13.3.6 1. Mean Decrease in Impurity (MDI) — aka Gini Importance

This is the default method in most Random Forest implementations (like scikit-learn).

  • Every time a feature is used to split a node, the impurity (e.g., Gini impurity or variance) decreases.
  • The total decrease in impurity is summed up for each feature across all trees, and then averaged.
  • Features used in splits that reduce impurity more often and by a larger amount get higher scores.

13.3.7 2. Permutation Importance

This is a model-agnostic approach that works by measuring how performance drops when you randomly shuffle a single feature.

Steps:

  1. Train the model as usual.

  2. Compute the model’s performance on a validation set (e.g., RMSE, accuracy).

  3. For each feature:

    • Shuffle its values across all observations (break the relationship with the target).
    • Measure how much the model’s performance degrades.
  4. The larger the drop, the more important the feature.

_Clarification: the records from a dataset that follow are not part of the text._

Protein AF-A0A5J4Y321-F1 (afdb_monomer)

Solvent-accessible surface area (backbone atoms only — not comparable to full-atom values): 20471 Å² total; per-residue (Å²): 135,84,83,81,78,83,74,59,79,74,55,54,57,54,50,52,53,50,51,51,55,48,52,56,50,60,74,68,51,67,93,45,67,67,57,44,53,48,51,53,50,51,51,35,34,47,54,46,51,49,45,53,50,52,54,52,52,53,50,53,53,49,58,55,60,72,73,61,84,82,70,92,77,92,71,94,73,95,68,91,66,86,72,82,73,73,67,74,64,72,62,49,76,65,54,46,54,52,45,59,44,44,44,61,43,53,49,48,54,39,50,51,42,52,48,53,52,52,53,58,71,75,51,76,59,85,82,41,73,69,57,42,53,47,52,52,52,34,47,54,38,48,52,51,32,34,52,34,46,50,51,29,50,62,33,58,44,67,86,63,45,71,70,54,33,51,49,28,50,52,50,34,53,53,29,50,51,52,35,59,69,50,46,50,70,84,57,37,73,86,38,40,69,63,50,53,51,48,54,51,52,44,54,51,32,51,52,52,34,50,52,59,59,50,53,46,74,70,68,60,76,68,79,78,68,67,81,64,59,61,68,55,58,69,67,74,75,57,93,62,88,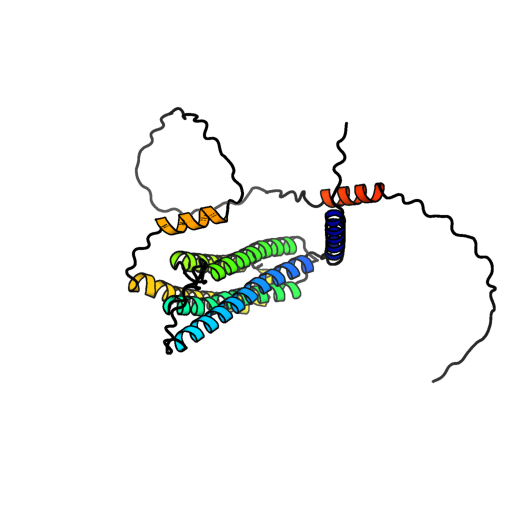76,80,78,79,83,76,88,74,83,80,81,88,79,91,79,90,78,84,91,80,91,81,84,90,79,86,85,82,81,85,88,88,79,87,81,81,80,75,85,86,75,70,66,66,60,55,52,53,51,54,56,57,60,70,73,65,81,75,83,77,80,88,82,80,90,80,81,89,80,85,92,81,85,85,86,85,89,83,90,81,134

Foldseek 3Di:
DDDDDDDPPVVVVVVVVVVVVVVVVVVVDDPDLLVVLLVLLVVLLVLLVVLLVVLVVLLVVLVVVVPPPPDDDDDDDDDDPPPPPPVQPRQDPLLSVLSVLCNLLSVLLSVLSVLLSVLSVPDDCPPDPVSSVLSVQLSVLNNVLSVLSVQLSVQSGPPHDLVSNLVSLVSNLVSLVSSLVSCDPVSCVVCVVVSVVSNVSNVVSNVSSCVSSVVCVPVVPDDDPPPPVVVVVVVPPPPDPPPPDPPDDDDDDDDDDDDDDDDDDDDDDDDDDDDDPPPPPPPVVVVVVVVVVVVVPPDDDDDDDDDDDDDDDDDDDDDDDD

Sequence (322 aa):
MSSTKVIPEGQAAKQVAKVWAACDTASTACLDNKTAIGRQLLHSSRSVKDNIRELQEVIVESQACSHSSGAQSVSDDANSEVDLDFEADAMSPFELELAESSIPLLQVVLDVFKLLIRTLLTEDIVSEASTLDDWESLLFHAKGLSAVSNDLGAALFAPQDASEVTSAAGSLNTGCELVFDEFPGHLKDGHAEATESLIARLADAHAEYKTQAGADLFASGRRWNIGHRLRRRLRHRDGQTLQMRLEGHRPQAMPLGIDTKACKLGSFFCSPGLPVTISLHKHTQLSEAVVKATSVATLKLPPTHDASDVPLEAGATVHEAQ

Nearest PDB structures (foldseek):
  3ay5-assembly1_A  TM=8.357E-01  e=4.408E-04  Homo sapiens
  5vre-assembly1_D  TM=4.733E-01  e=5.469E-01  Chamaesiphon minutus PCC 6605
  7aal-assembly1_B  TM=3.085E-01  e=1.566E+00  Homo sapiens
  7aan-assembly1_B  TM=2.220E-01  e=2.525E+00  Homo sapiens

Mean predicted aligned error: 16.84 Å

Structure (mmCIF, N/CA/C/O backbone):
data_AF-A0A5J4Y321-F1
#
_entry.id   AF-A0A5J4Y321-F1
#
loop_
_atom_site.group_PDB
_atom_site.id
_atom_site.type_symbol
_atom_site.label_atom_id
_atom_site.label_alt_id
_atom_site.label_comp_id
_atom_site.label_asym_id
_atom_site.label_entity_id
_atom_site.label_seq_id
_atom_site.pdbx_PDB_ins_code
_atom_site.Cartn_x
_atom_site.Cartn_y
_atom_site.Cartn_z
_atom_site.occupancy
_atom_site.B_iso_or_equiv
_atom_site.auth_seq_id
_atom_site.auth_comp_id
_atom_site.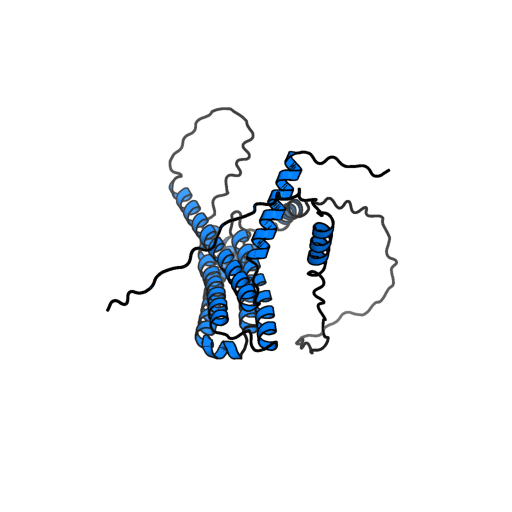auth_asym_id
_atom_site.auth_atom_id
_atom_site.pdbx_PDB_model_num
ATOM 1 N N . MET A 1 1 ? -23.326 -18.428 -46.040 1.00 52.72 1 MET A N 1
ATOM 2 C CA . MET A 1 1 ? -23.914 -17.072 -46.021 1.00 52.72 1 MET A CA 1
ATOM 3 C C . MET A 1 1 ? -23.412 -16.381 -44.764 1.00 52.72 1 MET A C 1
ATOM 5 O O . MET A 1 1 ? -23.821 -16.769 -43.678 1.00 52.72 1 MET A O 1
ATOM 9 N N . SER A 1 2 ? -22.449 -15.466 -44.887 1.00 60.88 2 SER A N 1
ATOM 10 C CA . SER A 1 2 ? -21.888 -14.751 -43.734 1.00 60.88 2 SER A CA 1
ATOM 11 C C . SER A 1 2 ? -22.816 -13.601 -43.362 1.00 60.88 2 SER A C 1
ATOM 13 O O . SER A 1 2 ? -23.021 -12.691 -44.159 1.00 60.88 2 SER A O 1
ATOM 15 N N . SER A 1 3 ? -23.411 -13.680 -42.174 1.00 63.78 3 SER A N 1
ATOM 16 C CA . SER A 1 3 ? -24.287 -12.644 -41.629 1.00 63.78 3 SER A CA 1
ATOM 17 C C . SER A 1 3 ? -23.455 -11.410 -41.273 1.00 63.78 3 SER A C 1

# permutation importance on the classification forest
from sklearn.inspection import permutation_importance

result = permutation_importance(
    rf_clf,
    Xp_test,
    yp_test,
    n_repeats=50,
    n_jobs=-1,
    random_state=42,
)

perm_imp = (
    pd.Series(result.importances_mean, index=Xp.columns)
      .sort_values()
)

# bar plot – compare with impurity importance
fig, ax = plt.subplots(figsize=(6, 5))
perm_imp.tail(15).plot.barh(ax=ax)
ax.set_xlabel("mean accuracy drop when permuted")
ax.set_title("penguins – permutation importance (RF)")
plt.tight_layout()

# permutation importance on the regression forest
from sklearn.inspection import permutation_importance

result_reg = permutation_importance(
    rf_reg,
    Xh_test,
    yh_test,
    n_repeats=50,
    n_jobs=-1,
    random_state=42,
)

perm_imp_reg = (
    pd.Series(result_reg.importances_mean, index=Xh.columns)
      .sort_values()
)

fig, ax = plt.subplots(figsize=(6, 5))
perm_imp_reg.tail(15).plot.barh(ax=ax)
ax.set_xlabel("mean R² drop when permuted")
ax.set_title("california – permutation importance (RF)")
plt.tight_layout()